Now, this antisemitism has taken the form of anti-Zionism, which those who hate Jews use to mask their hatred under an acceptable facade, the professor said.
He added that this masking has been prolific in regimes that wanted to make use of traditional antisemitism but without especially mentioning Jews, providing examples such as the USSR.
"Antisemitism is easier to sell without specifically referring to Jews," he said.
Antisemitism as anti-Zionism
“Antisemitism is easier to sell without specifically referring to Jews,” he said.
Antisemitism, Mattson continued, “is not about Jews, it’s about antisemites and their fantasies about Jews.”
He referenced the famous 1946 quote by Jean Paul Sartre that “if the Jew did not exist, the antisemite would invent him.”
“The Jew becomes whatever is needed: the communist, the cosmopolitan.
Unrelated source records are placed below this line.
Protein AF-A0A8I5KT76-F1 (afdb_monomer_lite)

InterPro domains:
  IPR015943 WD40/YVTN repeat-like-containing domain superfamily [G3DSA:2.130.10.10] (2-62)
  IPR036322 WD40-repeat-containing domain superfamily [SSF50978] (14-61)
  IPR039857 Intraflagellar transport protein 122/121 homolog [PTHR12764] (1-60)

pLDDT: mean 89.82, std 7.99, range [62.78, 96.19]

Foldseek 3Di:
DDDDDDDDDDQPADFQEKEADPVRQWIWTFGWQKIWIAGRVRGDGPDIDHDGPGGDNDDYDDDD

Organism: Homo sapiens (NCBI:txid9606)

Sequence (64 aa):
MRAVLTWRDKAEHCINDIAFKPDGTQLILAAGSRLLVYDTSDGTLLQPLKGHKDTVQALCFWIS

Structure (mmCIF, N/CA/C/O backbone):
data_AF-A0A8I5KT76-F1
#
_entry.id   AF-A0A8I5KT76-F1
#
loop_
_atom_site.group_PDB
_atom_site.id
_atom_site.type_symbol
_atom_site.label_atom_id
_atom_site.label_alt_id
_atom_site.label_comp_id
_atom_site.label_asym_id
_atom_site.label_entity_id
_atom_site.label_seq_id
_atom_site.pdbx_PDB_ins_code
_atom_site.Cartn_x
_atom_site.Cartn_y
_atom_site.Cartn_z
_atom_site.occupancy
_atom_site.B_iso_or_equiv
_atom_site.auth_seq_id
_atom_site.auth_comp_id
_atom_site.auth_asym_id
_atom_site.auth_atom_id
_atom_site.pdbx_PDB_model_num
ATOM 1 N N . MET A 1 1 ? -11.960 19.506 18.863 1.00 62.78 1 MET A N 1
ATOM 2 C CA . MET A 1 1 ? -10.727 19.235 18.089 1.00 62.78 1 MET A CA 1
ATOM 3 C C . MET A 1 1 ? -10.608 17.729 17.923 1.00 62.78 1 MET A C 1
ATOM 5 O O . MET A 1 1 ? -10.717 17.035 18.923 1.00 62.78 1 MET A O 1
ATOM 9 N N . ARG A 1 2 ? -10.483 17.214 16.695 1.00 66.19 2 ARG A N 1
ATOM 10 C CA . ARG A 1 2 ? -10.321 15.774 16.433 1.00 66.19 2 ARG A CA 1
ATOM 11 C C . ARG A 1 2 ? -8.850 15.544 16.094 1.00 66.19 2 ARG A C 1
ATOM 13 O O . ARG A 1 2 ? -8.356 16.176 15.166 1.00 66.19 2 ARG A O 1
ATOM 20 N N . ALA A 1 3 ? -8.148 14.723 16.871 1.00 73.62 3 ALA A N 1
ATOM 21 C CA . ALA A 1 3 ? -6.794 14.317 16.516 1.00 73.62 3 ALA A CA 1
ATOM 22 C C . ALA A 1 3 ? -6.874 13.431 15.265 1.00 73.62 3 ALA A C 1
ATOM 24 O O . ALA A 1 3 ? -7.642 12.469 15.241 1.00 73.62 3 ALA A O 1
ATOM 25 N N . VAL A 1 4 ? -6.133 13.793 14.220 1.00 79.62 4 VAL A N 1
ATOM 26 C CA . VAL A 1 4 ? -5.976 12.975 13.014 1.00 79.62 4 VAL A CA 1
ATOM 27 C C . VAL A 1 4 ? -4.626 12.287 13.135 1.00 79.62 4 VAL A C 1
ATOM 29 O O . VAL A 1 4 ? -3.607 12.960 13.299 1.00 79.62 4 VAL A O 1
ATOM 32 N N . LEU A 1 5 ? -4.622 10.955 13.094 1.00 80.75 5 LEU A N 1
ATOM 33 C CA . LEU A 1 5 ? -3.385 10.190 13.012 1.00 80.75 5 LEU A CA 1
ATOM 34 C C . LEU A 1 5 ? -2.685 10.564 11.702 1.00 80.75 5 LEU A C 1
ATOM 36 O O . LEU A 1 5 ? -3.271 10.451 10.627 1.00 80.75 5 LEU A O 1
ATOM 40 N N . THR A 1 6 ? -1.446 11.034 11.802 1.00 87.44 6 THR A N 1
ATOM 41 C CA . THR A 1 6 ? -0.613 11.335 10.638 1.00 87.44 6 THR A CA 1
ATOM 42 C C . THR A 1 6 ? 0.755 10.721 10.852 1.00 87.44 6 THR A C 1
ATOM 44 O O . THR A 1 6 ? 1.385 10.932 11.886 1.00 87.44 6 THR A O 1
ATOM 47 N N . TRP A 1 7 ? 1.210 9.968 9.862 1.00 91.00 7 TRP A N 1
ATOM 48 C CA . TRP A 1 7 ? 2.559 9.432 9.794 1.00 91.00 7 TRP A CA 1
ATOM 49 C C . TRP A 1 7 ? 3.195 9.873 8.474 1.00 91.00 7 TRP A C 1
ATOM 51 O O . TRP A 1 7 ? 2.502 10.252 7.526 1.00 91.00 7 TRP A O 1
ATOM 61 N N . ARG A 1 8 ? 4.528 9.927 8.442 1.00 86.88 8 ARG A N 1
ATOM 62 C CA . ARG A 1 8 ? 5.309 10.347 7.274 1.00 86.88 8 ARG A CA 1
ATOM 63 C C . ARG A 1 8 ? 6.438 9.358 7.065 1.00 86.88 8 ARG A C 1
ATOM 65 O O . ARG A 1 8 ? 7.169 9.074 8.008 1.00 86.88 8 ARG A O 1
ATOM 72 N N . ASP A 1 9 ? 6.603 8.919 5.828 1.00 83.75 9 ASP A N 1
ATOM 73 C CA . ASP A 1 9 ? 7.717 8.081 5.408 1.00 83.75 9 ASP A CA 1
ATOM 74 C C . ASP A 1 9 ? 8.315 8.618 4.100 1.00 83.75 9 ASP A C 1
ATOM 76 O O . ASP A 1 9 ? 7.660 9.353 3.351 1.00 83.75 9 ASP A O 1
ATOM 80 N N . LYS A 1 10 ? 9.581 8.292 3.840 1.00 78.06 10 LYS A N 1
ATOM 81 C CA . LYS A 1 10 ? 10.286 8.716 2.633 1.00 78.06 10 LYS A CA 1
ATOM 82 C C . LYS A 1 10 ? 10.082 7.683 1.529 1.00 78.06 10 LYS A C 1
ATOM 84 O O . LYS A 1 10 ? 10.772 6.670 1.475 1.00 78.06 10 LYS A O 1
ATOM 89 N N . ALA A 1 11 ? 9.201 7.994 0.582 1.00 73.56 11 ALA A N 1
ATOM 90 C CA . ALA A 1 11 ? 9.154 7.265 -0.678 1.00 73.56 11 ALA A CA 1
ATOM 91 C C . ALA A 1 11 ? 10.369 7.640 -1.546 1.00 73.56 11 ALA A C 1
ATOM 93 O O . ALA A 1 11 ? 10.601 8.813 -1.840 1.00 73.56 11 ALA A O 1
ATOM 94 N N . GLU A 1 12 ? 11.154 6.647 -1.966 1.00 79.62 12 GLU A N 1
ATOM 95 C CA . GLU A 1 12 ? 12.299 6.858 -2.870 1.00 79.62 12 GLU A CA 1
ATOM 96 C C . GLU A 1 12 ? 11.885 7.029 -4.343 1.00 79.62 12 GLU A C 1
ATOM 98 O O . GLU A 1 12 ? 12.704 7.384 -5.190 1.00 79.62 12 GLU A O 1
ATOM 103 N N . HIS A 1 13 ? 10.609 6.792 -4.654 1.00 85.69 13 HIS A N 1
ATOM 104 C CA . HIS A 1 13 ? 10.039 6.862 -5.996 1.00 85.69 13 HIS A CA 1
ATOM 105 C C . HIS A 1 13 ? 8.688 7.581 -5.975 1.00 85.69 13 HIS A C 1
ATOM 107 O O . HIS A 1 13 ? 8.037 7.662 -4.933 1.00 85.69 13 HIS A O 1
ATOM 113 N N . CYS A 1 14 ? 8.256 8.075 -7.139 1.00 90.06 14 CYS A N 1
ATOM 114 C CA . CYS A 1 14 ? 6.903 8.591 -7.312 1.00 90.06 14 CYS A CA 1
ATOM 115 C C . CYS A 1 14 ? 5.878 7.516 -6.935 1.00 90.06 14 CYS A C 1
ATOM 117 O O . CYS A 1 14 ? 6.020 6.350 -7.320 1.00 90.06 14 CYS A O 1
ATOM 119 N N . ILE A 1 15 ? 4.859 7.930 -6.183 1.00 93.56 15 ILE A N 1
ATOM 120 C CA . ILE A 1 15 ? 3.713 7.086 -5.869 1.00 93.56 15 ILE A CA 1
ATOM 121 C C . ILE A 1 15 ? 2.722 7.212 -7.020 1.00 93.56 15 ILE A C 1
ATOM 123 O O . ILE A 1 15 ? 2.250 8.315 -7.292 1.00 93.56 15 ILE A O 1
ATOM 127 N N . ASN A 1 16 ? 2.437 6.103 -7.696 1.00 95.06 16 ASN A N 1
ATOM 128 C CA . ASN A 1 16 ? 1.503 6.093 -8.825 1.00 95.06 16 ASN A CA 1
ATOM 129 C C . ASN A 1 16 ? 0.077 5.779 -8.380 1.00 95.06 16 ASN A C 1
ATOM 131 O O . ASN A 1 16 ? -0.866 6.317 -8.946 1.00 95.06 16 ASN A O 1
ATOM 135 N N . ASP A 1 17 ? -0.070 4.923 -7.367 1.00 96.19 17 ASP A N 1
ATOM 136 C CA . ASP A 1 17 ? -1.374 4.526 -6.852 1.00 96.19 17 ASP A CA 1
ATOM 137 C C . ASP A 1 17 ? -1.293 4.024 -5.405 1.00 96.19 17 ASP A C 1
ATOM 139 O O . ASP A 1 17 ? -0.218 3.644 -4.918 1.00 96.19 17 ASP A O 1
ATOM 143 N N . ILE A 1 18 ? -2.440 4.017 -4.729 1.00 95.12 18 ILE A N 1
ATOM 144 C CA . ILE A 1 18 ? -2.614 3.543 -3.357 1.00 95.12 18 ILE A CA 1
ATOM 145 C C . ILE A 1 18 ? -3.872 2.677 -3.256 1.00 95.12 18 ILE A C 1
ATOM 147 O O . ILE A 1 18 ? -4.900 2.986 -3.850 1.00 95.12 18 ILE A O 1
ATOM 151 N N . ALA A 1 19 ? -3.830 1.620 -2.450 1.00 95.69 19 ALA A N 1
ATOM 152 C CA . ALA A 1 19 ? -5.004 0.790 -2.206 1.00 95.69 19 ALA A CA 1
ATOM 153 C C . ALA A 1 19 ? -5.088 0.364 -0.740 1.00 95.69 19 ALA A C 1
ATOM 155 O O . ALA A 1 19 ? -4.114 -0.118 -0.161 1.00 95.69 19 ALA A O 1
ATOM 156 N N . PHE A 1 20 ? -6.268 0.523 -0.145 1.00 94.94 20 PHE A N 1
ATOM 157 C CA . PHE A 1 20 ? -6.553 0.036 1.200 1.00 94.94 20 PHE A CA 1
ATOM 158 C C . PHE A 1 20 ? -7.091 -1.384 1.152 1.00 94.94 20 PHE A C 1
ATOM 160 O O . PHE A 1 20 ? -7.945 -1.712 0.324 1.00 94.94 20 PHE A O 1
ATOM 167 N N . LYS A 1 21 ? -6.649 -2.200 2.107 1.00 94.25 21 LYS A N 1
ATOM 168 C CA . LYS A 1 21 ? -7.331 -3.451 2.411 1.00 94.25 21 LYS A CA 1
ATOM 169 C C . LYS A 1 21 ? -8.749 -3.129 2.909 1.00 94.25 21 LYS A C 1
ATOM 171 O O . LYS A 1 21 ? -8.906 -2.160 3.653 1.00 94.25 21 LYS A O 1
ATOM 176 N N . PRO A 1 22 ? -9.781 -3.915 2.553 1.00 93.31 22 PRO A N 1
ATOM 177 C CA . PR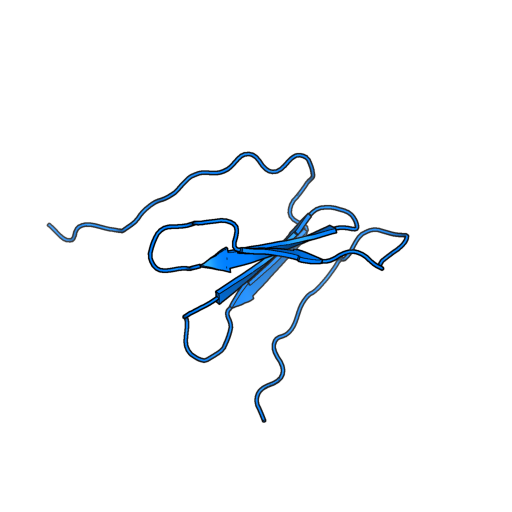O A 1 22 ? -11.167 -3.608 2.924 1.00 93.31 22 PRO A CA 1
ATOM 178 C C . PRO A 1 22 ? -11.422 -3.496 4.431 1.00 93.31 22 PRO A C 1
ATOM 180 O O . PRO A 1 22 ? -12.292 -2.743 4.852 1.00 93.31 22 PRO A O 1
ATOM 183 N N . ASP A 1 23 ? -10.654 -4.223 5.246 1.00 93.38 23 ASP A N 1
ATOM 184 C CA . ASP A 1 23 ? -10.725 -4.151 6.712 1.00 93.38 23 ASP A CA 1
ATOM 185 C C . ASP A 1 23 ? -10.002 -2.927 7.303 1.00 93.38 23 ASP A C 1
ATOM 187 O O . ASP A 1 23 ? -10.006 -2.725 8.515 1.00 93.38 23 ASP A O 1
ATOM 191 N N . GLY A 1 24 ? -9.364 -2.116 6.457 1.00 93.31 24 GLY A N 1
ATOM 192 C CA . GLY A 1 24 ? -8.643 -0.913 6.836 1.00 93.31 24 GLY A CA 1
ATOM 193 C C . GLY A 1 24 ? -7.331 -1.163 7.571 1.00 93.31 24 GL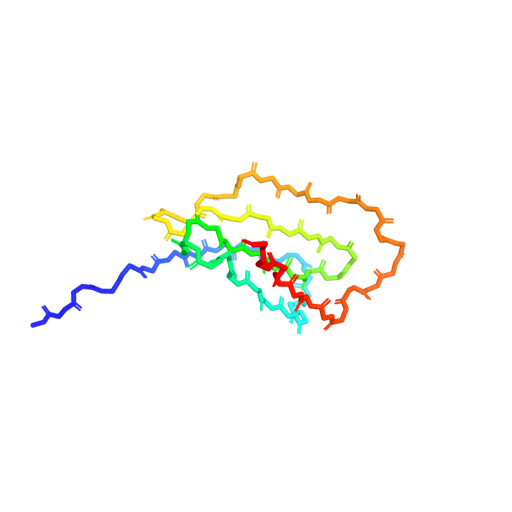Y A C 1
ATOM 194 O O . GLY A 1 24 ? -6.706 -0.185 7.956 1.00 93.31 24 GLY A O 1
ATOM 195 N N . THR A 1 25 ? -6.889 -2.411 7.762 1.00 94.81 25 THR A N 1
ATOM 196 C CA . THR A 1 25 ? -5.676 -2.738 8.544 1.00 94.81 25 THR A CA 1
ATOM 197 C C . THR A 1 25 ? -4.381 -2.503 7.776 1.00 94.81 25 THR A C 1
ATOM 199 O O . THR A 1 25 ? -3.325 -2.328 8.375 1.00 94.81 25 THR A O 1
ATOM 202 N N . GLN A 1 26 ? -4.453 -2.501 6.443 1.00 95.19 26 GLN A N 1
ATOM 203 C CA . GLN A 1 26 ? -3.285 -2.362 5.583 1.00 95.19 26 GLN A CA 1
ATOM 204 C C . GLN A 1 26 ? -3.510 -1.345 4.472 1.00 95.19 26 GLN A C 1
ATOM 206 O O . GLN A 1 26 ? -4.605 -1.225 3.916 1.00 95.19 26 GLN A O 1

If Christianity is the ultimate good in society, the Jew is the Antichrist,” he said.
“Now, in 2024, human rights are the ultimate good, and the ultimate Jew is the Jew who is not a Zionist.”
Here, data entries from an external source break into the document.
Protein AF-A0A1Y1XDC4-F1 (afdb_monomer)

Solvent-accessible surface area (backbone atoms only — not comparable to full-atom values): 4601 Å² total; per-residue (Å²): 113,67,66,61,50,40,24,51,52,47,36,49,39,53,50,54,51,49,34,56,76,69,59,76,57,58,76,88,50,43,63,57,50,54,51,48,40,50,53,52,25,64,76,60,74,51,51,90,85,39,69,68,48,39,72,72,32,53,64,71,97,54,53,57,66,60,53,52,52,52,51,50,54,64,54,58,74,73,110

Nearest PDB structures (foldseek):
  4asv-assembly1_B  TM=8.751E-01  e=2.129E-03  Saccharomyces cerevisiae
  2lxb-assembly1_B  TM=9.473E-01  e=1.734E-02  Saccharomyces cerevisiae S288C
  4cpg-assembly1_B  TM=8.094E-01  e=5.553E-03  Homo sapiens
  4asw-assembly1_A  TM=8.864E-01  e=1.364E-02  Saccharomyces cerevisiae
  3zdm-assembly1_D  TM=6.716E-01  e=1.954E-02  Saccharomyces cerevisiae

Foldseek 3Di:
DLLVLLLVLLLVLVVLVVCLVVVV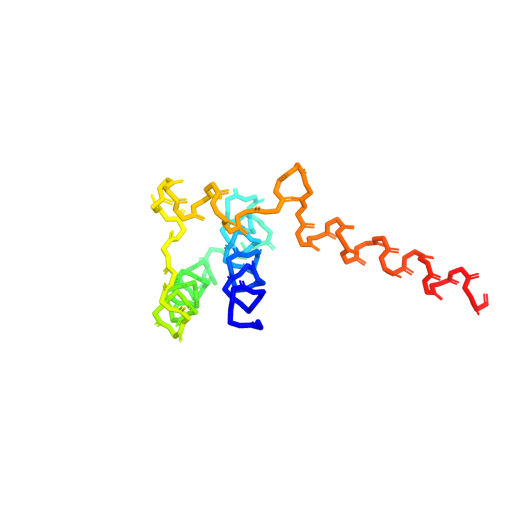DDPVCNVVSVVVSVVSCVVSVHDNPDPVRCVSRYPPPDGPVNVVVVVVVVVVVVD

Mean predicted aligned error: 4.31 Å

Secondary structure (DSSP, 8-state):
-HHHHHHHHHHHHHHHHHHHHTT-S-HHHHHHHHHHHHHHHHHHT--TT-HHHHHHH--TT--HHHHHHHHHHHHHTT-

Sequence (79 aa):
MEEKRKQLAFAITEYLSDAIERNYISEENKDGLEVAIQCISEAFGIDPKDATQKDMYSIKPTNLASIFEVYLRTTQAKV

pLDDT: mean 90.85, std 9.35, range [48.69, 97.88]

Radius of gyration: 13.98 Å; Cα contacts (8 Å, |Δi|>4): 56; chains: 1; bounding box: 41×26×36 Å

InterPro domains:
  IPR032374 SGTA, homodimerisation domain [PF16546] (5-70)

Structure (mmCIF, N/CA/C/O backbone):
data_AF-A0A1Y1XDC4-F1
#
_entry.id   AF-A0A1Y1XDC4-F1
#
loop_
_atom_site.group_PDB
_atom_site.id
_atom_site.type_symbol
_atom_site.label_atom_id
_atom_site.label_alt_id
_atom_site.label_comp_id
_atom_site.label_asym_id
_atom_site.label_entity_id
_atom_site.label_seq_id
_atom_site.pdbx_PDB_ins_code
_atom_site.Cartn_x
_atom_site.Cartn_y
_atom_site.Cartn_z
_atom_site.occupancy
_atom_site.B_iso_or_equiv
_atom_site.auth_seq_id
_atom_site.auth_comp_id
_atom_site.auth_asym_id
_atom_site.auth_atom_id
_atom_site.pdbx_PDB_model_num
ATOM 1 N N . MET A 1 1 ? -6.352 14.328 -12.873 1.00 64.62 1 MET A N 1
ATOM 2 C CA . MET A 1 1 ? -5.140 14.333 -12.017 1.00 64.62 1 MET A CA 1
ATOM 3 C C . MET A 1 1 ? -5.438 13.788 -10.630 1.00 64.62 1 MET A C 1
ATOM 5 O O . MET A 1 1 ? -4.635 13.011 -10.143 1.00 64.62 1 MET A O 1
ATOM 9 N N . GLU A 1 2 ? -6.569 14.149 -10.016 1.00 83.06 2 GLU A N 1
ATOM 10 C CA . GLU A 1 2 ? -6.998 13.609 -8.716 1.00 83.06 2 GLU A CA 1
ATOM 11 C C . GLU A 1 2 ? -7.197 12.088 -8.723 1.00 83.06 2 GLU A C 1
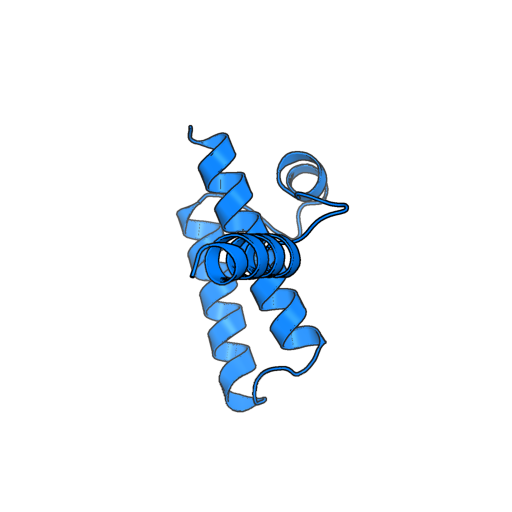ATOM 13 O O . GLU A 1 2 ? -6.568 11.408 -7.923 1.00 83.06 2 GLU A O 1
ATOM 18 N N . GLU A 1 3 ? -7.927 11.554 -9.704 1.00 87.62 3 GLU A N 1
ATOM 19 C CA . GLU A 1 3 ? -8.134 10.104 -9.866 1.00 87.62 3 GLU A CA 1
ATOM 20 C C . GLU A 1 3 ? -6.822 9.312 -9.932 1.00 87.62 3 GLU A C 1
ATOM 22 O O . GLU A 1 3 ? -6.648 8.320 -9.237 1.00 87.62 3 GLU A O 1
ATOM 27 N N . LYS A 1 4 ? -5.831 9.811 -10.684 1.00 92.81 4 LYS A N 1
ATOM 28 C CA . LYS A 1 4 ? -4.503 9.179 -10.771 1.00 92.81 4 LYS A CA 1
ATOM 29 C C . LYS A 1 4 ? -3.750 9.207 -9.436 1.00 92.81 4 LYS A C 1
ATOM 31 O O . LYS A 1 4 ? -2.965 8.304 -9.165 1.00 92.81 4 LYS A O 1
ATOM 36 N N . ARG A 1 5 ? -3.964 10.239 -8.608 1.00 94.88 5 ARG A N 1
ATOM 37 C CA . ARG A 1 5 ? -3.385 10.310 -7.256 1.00 94.88 5 ARG A CA 1
ATOM 38 C C . ARG A 1 5 ? -4.054 9.305 -6.321 1.00 94.88 5 ARG A C 1
ATOM 40 O O . ARG A 1 5 ? -3.338 8.641 -5.585 1.00 94.88 5 ARG A O 1
ATOM 47 N N . LYS A 1 6 ? -5.382 9.153 -6.398 1.00 95.94 6 LYS A N 1
ATOM 48 C CA . LYS A 1 6 ? -6.130 8.134 -5.643 1.00 95.94 6 LYS A CA 1
ATOM 49 C C . LYS A 1 6 ? -5.729 6.719 -6.055 1.00 95.94 6 LYS A C 1
ATOM 51 O O . LYS A 1 6 ? -5.426 5.918 -5.186 1.00 95.94 6 LYS A O 1
ATOM 56 N N . GLN A 1 7 ? -5.593 6.455 -7.355 1.00 95.62 7 GLN A N 1
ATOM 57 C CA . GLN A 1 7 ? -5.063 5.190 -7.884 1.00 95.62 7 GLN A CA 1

Mattson referred to this as the “Israelification of antisemitism,” whereby “Israelis become the collective global Jew.”
What is the solution to this? “We teach, we educate,” he said.
“If we can’t believe in education, what future can we believe in?”
Speaking ahead of the annual EJA visit of key diplomats and political figures to Auschwitz, 80 years since its liberation, Mattson said he did not believe that Birkenau was a death factory.
“It was a Nazi dream factory,” he said. “They mass produced their vision of a Europe without Jews.”
The professor stated that to “a large extent,” the Nazis succeeded.
He referenced the drastic decrease in the Jewish populations of European cities, such as Rhodes, Greece, which used to have a thriving Jewish population – at its peak, numbering around 5,000 – and which is now believed to be fewer than 20.
“Auschwitz is more present in Rhodes, in Germany, in Sweden, than it is in Auschwitz itself,” Mattson concluded.